Your task: Your answer should be the exact lines of the data below from the one containing "ATOM 205 C C" through the one containing "ATOM 211 N N"; please include nothing else.

*** Excerpted records Section Begins ***

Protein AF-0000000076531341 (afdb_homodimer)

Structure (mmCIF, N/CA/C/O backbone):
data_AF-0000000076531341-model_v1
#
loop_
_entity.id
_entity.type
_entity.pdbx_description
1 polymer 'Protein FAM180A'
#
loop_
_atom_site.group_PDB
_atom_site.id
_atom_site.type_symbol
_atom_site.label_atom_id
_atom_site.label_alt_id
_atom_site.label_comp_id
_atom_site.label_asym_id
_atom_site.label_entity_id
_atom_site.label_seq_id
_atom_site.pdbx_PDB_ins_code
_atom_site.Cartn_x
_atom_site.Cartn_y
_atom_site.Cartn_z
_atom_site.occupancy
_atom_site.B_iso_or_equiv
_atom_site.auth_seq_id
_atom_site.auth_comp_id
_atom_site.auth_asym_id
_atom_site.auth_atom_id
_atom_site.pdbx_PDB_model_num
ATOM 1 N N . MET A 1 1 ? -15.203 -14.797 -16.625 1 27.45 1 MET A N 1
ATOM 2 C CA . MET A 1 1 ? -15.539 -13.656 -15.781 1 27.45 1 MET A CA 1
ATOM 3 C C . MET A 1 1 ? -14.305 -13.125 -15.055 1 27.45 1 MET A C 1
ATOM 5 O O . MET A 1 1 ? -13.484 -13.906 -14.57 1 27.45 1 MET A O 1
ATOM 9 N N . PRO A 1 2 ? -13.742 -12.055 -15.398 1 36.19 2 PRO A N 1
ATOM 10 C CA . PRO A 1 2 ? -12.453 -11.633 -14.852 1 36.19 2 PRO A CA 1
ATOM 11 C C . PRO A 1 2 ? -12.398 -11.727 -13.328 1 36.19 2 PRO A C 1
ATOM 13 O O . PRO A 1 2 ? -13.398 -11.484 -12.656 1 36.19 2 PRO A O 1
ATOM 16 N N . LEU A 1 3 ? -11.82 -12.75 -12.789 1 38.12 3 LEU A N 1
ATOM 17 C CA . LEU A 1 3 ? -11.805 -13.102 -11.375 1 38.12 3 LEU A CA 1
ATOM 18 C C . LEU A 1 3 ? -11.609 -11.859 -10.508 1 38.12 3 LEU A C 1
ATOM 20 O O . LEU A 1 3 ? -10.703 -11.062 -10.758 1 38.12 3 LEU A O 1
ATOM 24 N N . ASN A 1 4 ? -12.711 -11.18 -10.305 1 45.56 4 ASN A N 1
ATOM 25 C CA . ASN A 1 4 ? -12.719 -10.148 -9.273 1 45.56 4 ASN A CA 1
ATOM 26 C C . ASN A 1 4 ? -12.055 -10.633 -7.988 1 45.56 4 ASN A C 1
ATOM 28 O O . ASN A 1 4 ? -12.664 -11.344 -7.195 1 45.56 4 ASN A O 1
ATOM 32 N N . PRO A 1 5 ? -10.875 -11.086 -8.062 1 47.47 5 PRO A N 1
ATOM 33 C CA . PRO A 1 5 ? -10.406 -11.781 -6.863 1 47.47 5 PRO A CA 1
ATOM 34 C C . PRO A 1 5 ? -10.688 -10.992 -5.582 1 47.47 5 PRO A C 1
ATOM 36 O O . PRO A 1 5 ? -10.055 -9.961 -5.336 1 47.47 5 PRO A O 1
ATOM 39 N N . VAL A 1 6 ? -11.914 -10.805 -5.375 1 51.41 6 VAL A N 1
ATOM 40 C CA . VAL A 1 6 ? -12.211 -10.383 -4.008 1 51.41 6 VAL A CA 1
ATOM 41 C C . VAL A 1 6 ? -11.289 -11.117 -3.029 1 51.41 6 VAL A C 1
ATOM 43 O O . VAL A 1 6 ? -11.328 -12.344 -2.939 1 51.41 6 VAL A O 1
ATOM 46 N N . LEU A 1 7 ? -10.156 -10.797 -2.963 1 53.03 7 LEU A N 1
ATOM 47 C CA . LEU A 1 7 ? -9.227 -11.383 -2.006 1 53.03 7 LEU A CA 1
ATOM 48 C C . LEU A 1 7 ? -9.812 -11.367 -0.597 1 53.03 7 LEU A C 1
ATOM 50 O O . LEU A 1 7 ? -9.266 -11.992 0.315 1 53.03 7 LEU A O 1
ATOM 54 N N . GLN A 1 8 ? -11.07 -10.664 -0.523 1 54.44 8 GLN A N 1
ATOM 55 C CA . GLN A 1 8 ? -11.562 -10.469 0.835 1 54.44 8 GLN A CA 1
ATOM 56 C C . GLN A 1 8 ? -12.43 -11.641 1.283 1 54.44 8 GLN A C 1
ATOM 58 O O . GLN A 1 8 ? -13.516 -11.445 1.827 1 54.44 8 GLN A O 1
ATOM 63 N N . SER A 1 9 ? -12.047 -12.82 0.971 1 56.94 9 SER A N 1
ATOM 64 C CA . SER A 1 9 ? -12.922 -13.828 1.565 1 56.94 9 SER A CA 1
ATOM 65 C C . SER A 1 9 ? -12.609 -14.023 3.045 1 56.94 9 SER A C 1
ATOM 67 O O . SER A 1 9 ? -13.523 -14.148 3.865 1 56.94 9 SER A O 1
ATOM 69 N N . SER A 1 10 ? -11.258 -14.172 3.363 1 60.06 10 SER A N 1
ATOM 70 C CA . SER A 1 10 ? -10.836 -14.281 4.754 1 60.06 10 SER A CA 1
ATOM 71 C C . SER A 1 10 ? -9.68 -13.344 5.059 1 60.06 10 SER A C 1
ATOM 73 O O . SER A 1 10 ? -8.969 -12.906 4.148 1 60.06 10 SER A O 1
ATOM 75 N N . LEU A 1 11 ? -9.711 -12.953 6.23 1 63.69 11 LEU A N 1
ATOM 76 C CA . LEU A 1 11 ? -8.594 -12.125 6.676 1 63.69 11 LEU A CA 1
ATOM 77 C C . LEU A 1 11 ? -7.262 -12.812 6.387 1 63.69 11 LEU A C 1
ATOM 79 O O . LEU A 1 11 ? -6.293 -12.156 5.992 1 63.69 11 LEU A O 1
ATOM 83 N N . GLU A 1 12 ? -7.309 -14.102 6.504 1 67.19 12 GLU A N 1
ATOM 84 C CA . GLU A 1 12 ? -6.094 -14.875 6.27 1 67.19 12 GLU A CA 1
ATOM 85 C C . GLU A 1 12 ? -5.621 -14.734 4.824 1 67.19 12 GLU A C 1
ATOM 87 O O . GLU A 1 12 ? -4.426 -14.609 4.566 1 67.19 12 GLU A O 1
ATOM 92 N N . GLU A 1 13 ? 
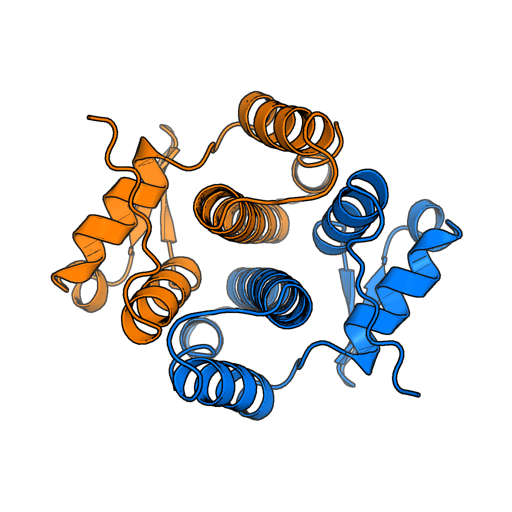-6.602 -14.719 4.008 1 70.25 13 GLU A N 1
ATOM 93 C CA . GLU A 1 13 ? -6.254 -14.594 2.596 1 70.25 13 GLU A CA 1
ATOM 94 C C . GLU A 1 13 ? -5.723 -13.203 2.279 1 70.25 13 GLU A C 1
ATOM 96 O O . GLU A 1 13 ? -4.77 -13.055 1.51 1 70.25 13 GLU A O 1
ATOM 101 N N . VAL A 1 14 ? -6.32 -12.281 2.904 1 68.19 14 VAL A N 1
ATOM 102 C CA . VAL A 1 14 ? -5.879 -10.906 2.707 1 68.19 14 VAL A CA 1
ATOM 103 C C . VAL A 1 14 ? -4.469 -10.727 3.27 1 68.19 14 VAL A C 1
ATOM 105 O O . VAL A 1 14 ? -3.607 -10.125 2.627 1 68.19 14 VAL A O 1
ATOM 108 N N . GLU A 1 15 ? -4.25 -11.32 4.371 1 74.06 15 GLU A N 1
ATOM 109 C CA . GLU A 1 15 ? -2.93 -11.266 4.992 1 74.06 15 GLU A CA 1
ATOM 110 C C . GLU A 1 15 ? -1.874 -11.922 4.113 1 74.06 15 GLU A C 1
ATOM 112 O O . GLU A 1 15 ? -0.758 -11.414 3.98 1 74.06 15 GLU A O 1
ATOM 117 N N . LEU A 1 16 ? -2.232 -13.031 3.578 1 76.38 16 LEU A N 1
ATOM 118 C CA . LEU A 1 16 ? -1.299 -13.727 2.697 1 76.38 16 LEU A CA 1
ATOM 119 C C . LEU A 1 16 ? -0.998 -12.891 1.459 1 76.38 16 LEU A C 1
ATOM 121 O O . LEU A 1 16 ? 0.148 -12.828 1.006 1 76.38 16 LEU A O 1
ATOM 125 N N . LEU A 1 17 ? -2.037 -12.203 0.944 1 74.81 17 LEU A N 1
ATOM 126 C CA . LEU A 1 17 ? -1.825 -11.344 -0.217 1 74.81 17 LEU A CA 1
ATOM 127 C C . LEU A 1 17 ? -0.854 -10.219 0.112 1 74.81 17 LEU A C 1
ATOM 129 O O . LEU A 1 17 ? 0.03 -9.898 -0.688 1 74.81 17 LEU A O 1
ATOM 133 N N . TYR A 1 18 ? -1.063 -9.789 1.271 1 75.62 18 TYR A N 1
ATOM 134 C CA . TYR A 1 18 ? -0.175 -8.711 1.699 1 75.62 18 TYR A CA 1
ATOM 135 C C . TYR A 1 18 ? 1.242 -9.227 1.917 1 75.62 18 TYR A C 1
ATOM 137 O O . TYR A 1 18 ? 2.215 -8.555 1.579 1 75.62 18 TYR A O 1
ATOM 145 N N . GLU A 1 19 ? 1.38 -10.383 2.418 1 79.25 19 GLU A N 1
ATOM 146 C CA . GLU A 1 19 ? 2.691 -11 2.594 1 79.25 19 GLU A CA 1
ATOM 147 C C . GLU A 1 19 ? 3.402 -11.172 1.255 1 79.25 19 GLU A C 1
ATOM 149 O O . GLU A 1 19 ? 4.602 -10.914 1.144 1 79.25 19 GLU A O 1
ATOM 154 N N . PHE A 1 20 ? 2.686 -11.648 0.313 1 82.81 20 PHE A N 1
ATOM 155 C CA . PHE A 1 20 ? 3.262 -11.828 -1.015 1 82.81 20 PHE A CA 1
ATOM 156 C C . PHE A 1 20 ? 3.693 -10.492 -1.602 1 82.81 20 PHE A C 1
ATOM 158 O O . PHE A 1 20 ? 4.75 -10.391 -2.227 1 82.81 20 PHE A O 1
ATOM 165 N N . LEU A 1 21 ? 2.902 -9.523 -1.338 1 79.69 21 LEU A N 1
ATOM 166 C CA . LEU A 1 21 ? 3.182 -8.203 -1.896 1 79.69 21 LEU A CA 1
ATOM 167 C C . LEU A 1 21 ? 4.453 -7.613 -1.293 1 79.69 21 LEU A C 1
ATOM 169 O O . LEU A 1 21 ? 5.207 -6.922 -1.979 1 79.69 21 LEU A O 1
ATOM 173 N N . LEU A 1 22 ? 4.652 -7.941 -0.034 1 83.56 22 LEU A N 1
ATOM 174 C CA . LEU A 1 22 ? 5.793 -7.367 0.672 1 83.56 22 LEU A CA 1
ATOM 175 C C . LEU A 1 22 ? 7.035 -8.234 0.493 1 83.56 22 LEU A C 1
ATOM 177 O O . LEU A 1 22 ? 8.148 -7.801 0.797 1 83.56 22 LEU A O 1
ATOM 181 N N . ALA A 1 23 ? 6.863 -9.445 -0.074 1 83.38 23 ALA A N 1
ATOM 182 C CA . ALA A 1 23 ? 8 -10.32 -0.34 1 83.38 23 ALA A CA 1
ATOM 183 C C . ALA A 1 23 ? 8.898 -9.734 -1.426 1 83.38 23 ALA A C 1
ATOM 185 O O . ALA A 1 23 ? 8.516 -8.789 -2.117 1 83.38 23 ALA A O 1
ATOM 186 N N . GLU A 1 24 ? 10.023 -10.25 -1.535 1 82.06 24 GLU A N 1
ATOM 187 C CA . GLU A 1 24 ? 10.875 -9.836 -2.645 1 82.06 24 GLU A CA 1
ATOM 188 C C . GLU A 1 24 ? 10.289 -10.258 -3.984 1 82.06 24 GLU A C 1
ATOM 190 O O . GLU A 1 24 ? 
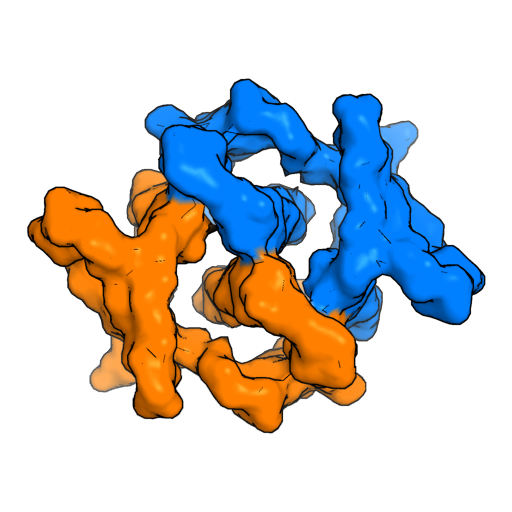10.055 -11.445 -4.219 1 82.06 24 GLU A O 1
ATOM 195 N N . LEU A 1 25 ? 9.961 -9.203 -4.746 1 85 25 LEU A N 1
ATOM 196 C CA . LEU A 1 25 ? 9.305 -9.453 -6.027 1 85 25 LEU A CA 1
ATOM 197 C C . LEU A 1 25 ? 10.273 -9.219 -7.184 1 85 25 LEU A C 1
ATOM 199 O O . LEU A 1 25 ? 11.18 -8.391 -7.082 1 85 25 LEU A O 1
ATOM 203 N N . ASP A 1 26 ? 10.102 -10.031 -8.141 1 87.75 26 ASP A N 1
ATOM 204 C CA . ASP A 1 26 ? 10.727 -9.766 -9.438 1 87.75 26 ASP A CA 1
ATOM 205 C C . ASP A 1 26 ? 9.711 -9.195 -10.422 1 87.75 26 ASP A C 1
ATOM 207 O O . ASP A 1 26 ? 8.609 -9.727 -10.562 1 87.75 26 ASP A O 1
ATOM 211 N N . ILE A 1 27 ? 10.086 -8.047 -10.891 1 89.5 27 ILE A N 1
ATOM 212 C CA . ILE A 1 27 ? 9.258 -7.445 -11.938 1 89.5 27 ILE A CA 1
ATOM 213 C C . ILE A 1 27 ? 10.016 -7.449 -13.258 1 89.5 27 ILE A C 1
ATOM 215 O O . ILE A 1 27 ? 11.023 -6.75 -13.414 1 89.5 27 ILE A O 1
ATOM 219 N N . SER A 1 28 ? 9.547 -8.188 -14.195 1 91.94 28 SER A N 1
ATOM 220 C CA . SER A 1 28 ? 10.219 -8.32 -15.484 1 91.94 28 SER A CA 1
ATOM 221 C C . SER A 1 28 ? 10.016 -7.078 -16.344 1 91.94 28 SER A C 1
ATOM 223 O O . SER A 1 28 ? 9.188 -6.219 -16.031 1 91.94 28 SER A O 1
ATOM 225 N N . PRO A 1 29 ? 10.711 -6.953 -17.406 1 91.31 29 PRO A N 1
ATOM 226 C CA . PRO A 1 29 ? 10.562 -5.801 -18.297 1 91.31 29 PRO A CA 1
ATOM 227 C C . PRO A 1 29 ? 9.156 -5.695 -18.891 1 91.31 29 PRO A C 1
ATOM 229 O O . PRO A 1 29 ? 8.703 -4.598 -19.219 1 91.31 29 PRO A O 1
ATOM 232 N N . ASP A 1 30 ? 8.492 -6.801 -19.031 1 92.81 30 ASP A N 1
ATOM 233 C CA . ASP A 1 30 ? 7.125 -6.793 -19.547 1 92.81 30 ASP A CA 1
ATOM 234 C C . ASP A 1 30 ? 6.121 -6.613 -18.406 1 92.81 30 ASP A C 1
ATOM 236 O O . ASP A 1 30 ? 4.926 -6.875 -18.578 1 92.81 30 ASP A O 1
ATOM 240 N N . LEU A 1 31 ? 6.637 -6.312 -17.234 1 91.06 31 LEU A N 1
ATOM 241 C CA . LEU A 1 31 ? 5.852 -5.922 -16.062 1 91.06 31 LEU A CA 1
ATOM 242 C C . LEU A 1 31 ? 5.137 -7.129 -15.453 1 91.06 31 LEU A C 1
ATOM 244 O O . LEU A 1 31 ? 4.094 -6.98 -14.82 1 91.06 31 LEU A O 1
ATOM 248 N N . GLN A 1 32 ? 5.742 -8.328 -15.773 1 93.94 32 GLN A N 1
ATOM 249 C CA . GLN A 1 32 ? 5.258 -9.516 -15.062 1 93.94 32 GLN A CA 1
ATOM 250 C C . GLN A 1 32 ? 5.84 -9.586 -13.656 1 93.94 32 GLN A C 1
ATOM 252 O O . GLN A 1 32 ? 7.051 -9.445 -13.477 1 93.94 32 GLN A O 1
ATOM 257 N N . ILE A 1 33 ? 4.895 -9.82 -12.695 1 91.44 33 ILE A N 1
ATOM 258 C CA . ILE A 1 33 ? 5.316 -9.875 -11.297 1 91.44 33 ILE A CA 1
ATOM 259 C C . ILE A 1 33 ? 5.422 -11.328 -10.844 1 91.44 33 ILE A C 1
ATOM 261 O O . ILE A 1 33 ? 4.52 -12.133 -11.094 1 91.44 33 ILE A O 1
ATOM 265 N N . SER A 1 34 ? 6.504 -11.609 -10.195 1 91.06 34 SER A N 1
ATOM 266 C CA . SER A 1 34 ? 6.715 -12.93 -9.617 1 91.06 34 SER A CA 1
ATOM 267 C C . SER A 1 34 ? 7.383 -12.836 -8.25 1 91.06 34 SER A C 1
ATOM 269 O O . SER A 1 34 ? 8.008 -11.82 -7.922 1 91.06 34 SER A O 1
ATOM 271 N N . ILE A 1 35 ? 7.164 -13.852 -7.465 1 88.25 35 ILE A N 1
ATOM 272 C CA . ILE A 1 35 ? 7.77 -13.938 -6.141 1 88.25 35 ILE A CA 1
ATOM 273 C C . ILE A 1 35 ? 9.164 -14.555 -6.25 1 88.25 35 ILE A C 1
ATOM 275 O O . ILE A 1 35 ? 9.328 -15.625 -6.832 1 88.25 35 ILE A O 1
ATOM 279 N N . LYS A 1 36 ? 10.133 -13.938 -5.723 1 86.44 36 LYS A N 1
ATOM 280 C CA . LYS A 1 36 ? 11.523 -14.375 -5.859 1 86.44 36 LYS A CA 1
ATOM 281 C C . LYS A 1 36 ? 11.773 -15.664 -5.078 1 86.44 36 LYS A C 1
ATOM 283 O O . LYS A 1 36 ? 12.453 -16.562 -5.562 1 86.44 36 LYS A O 1
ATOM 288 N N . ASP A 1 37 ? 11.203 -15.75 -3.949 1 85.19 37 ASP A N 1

*** Excerpted records Section Ends ***

Result for this exercise:
ATOM 205 C C . ASP A 1 26 ? 9.711 -9.195 -10.422 1 87.75 26 ASP A C 1
ATOM 207 O O . ASP A 1 26 ? 8.609 -9.727 -10.562 1 87.75 26 ASP A O 1
ATOM 211 N N . ILE A 1 27 ? 10.086 -8.047 -10.891 1 89.5 27 ILE A N 1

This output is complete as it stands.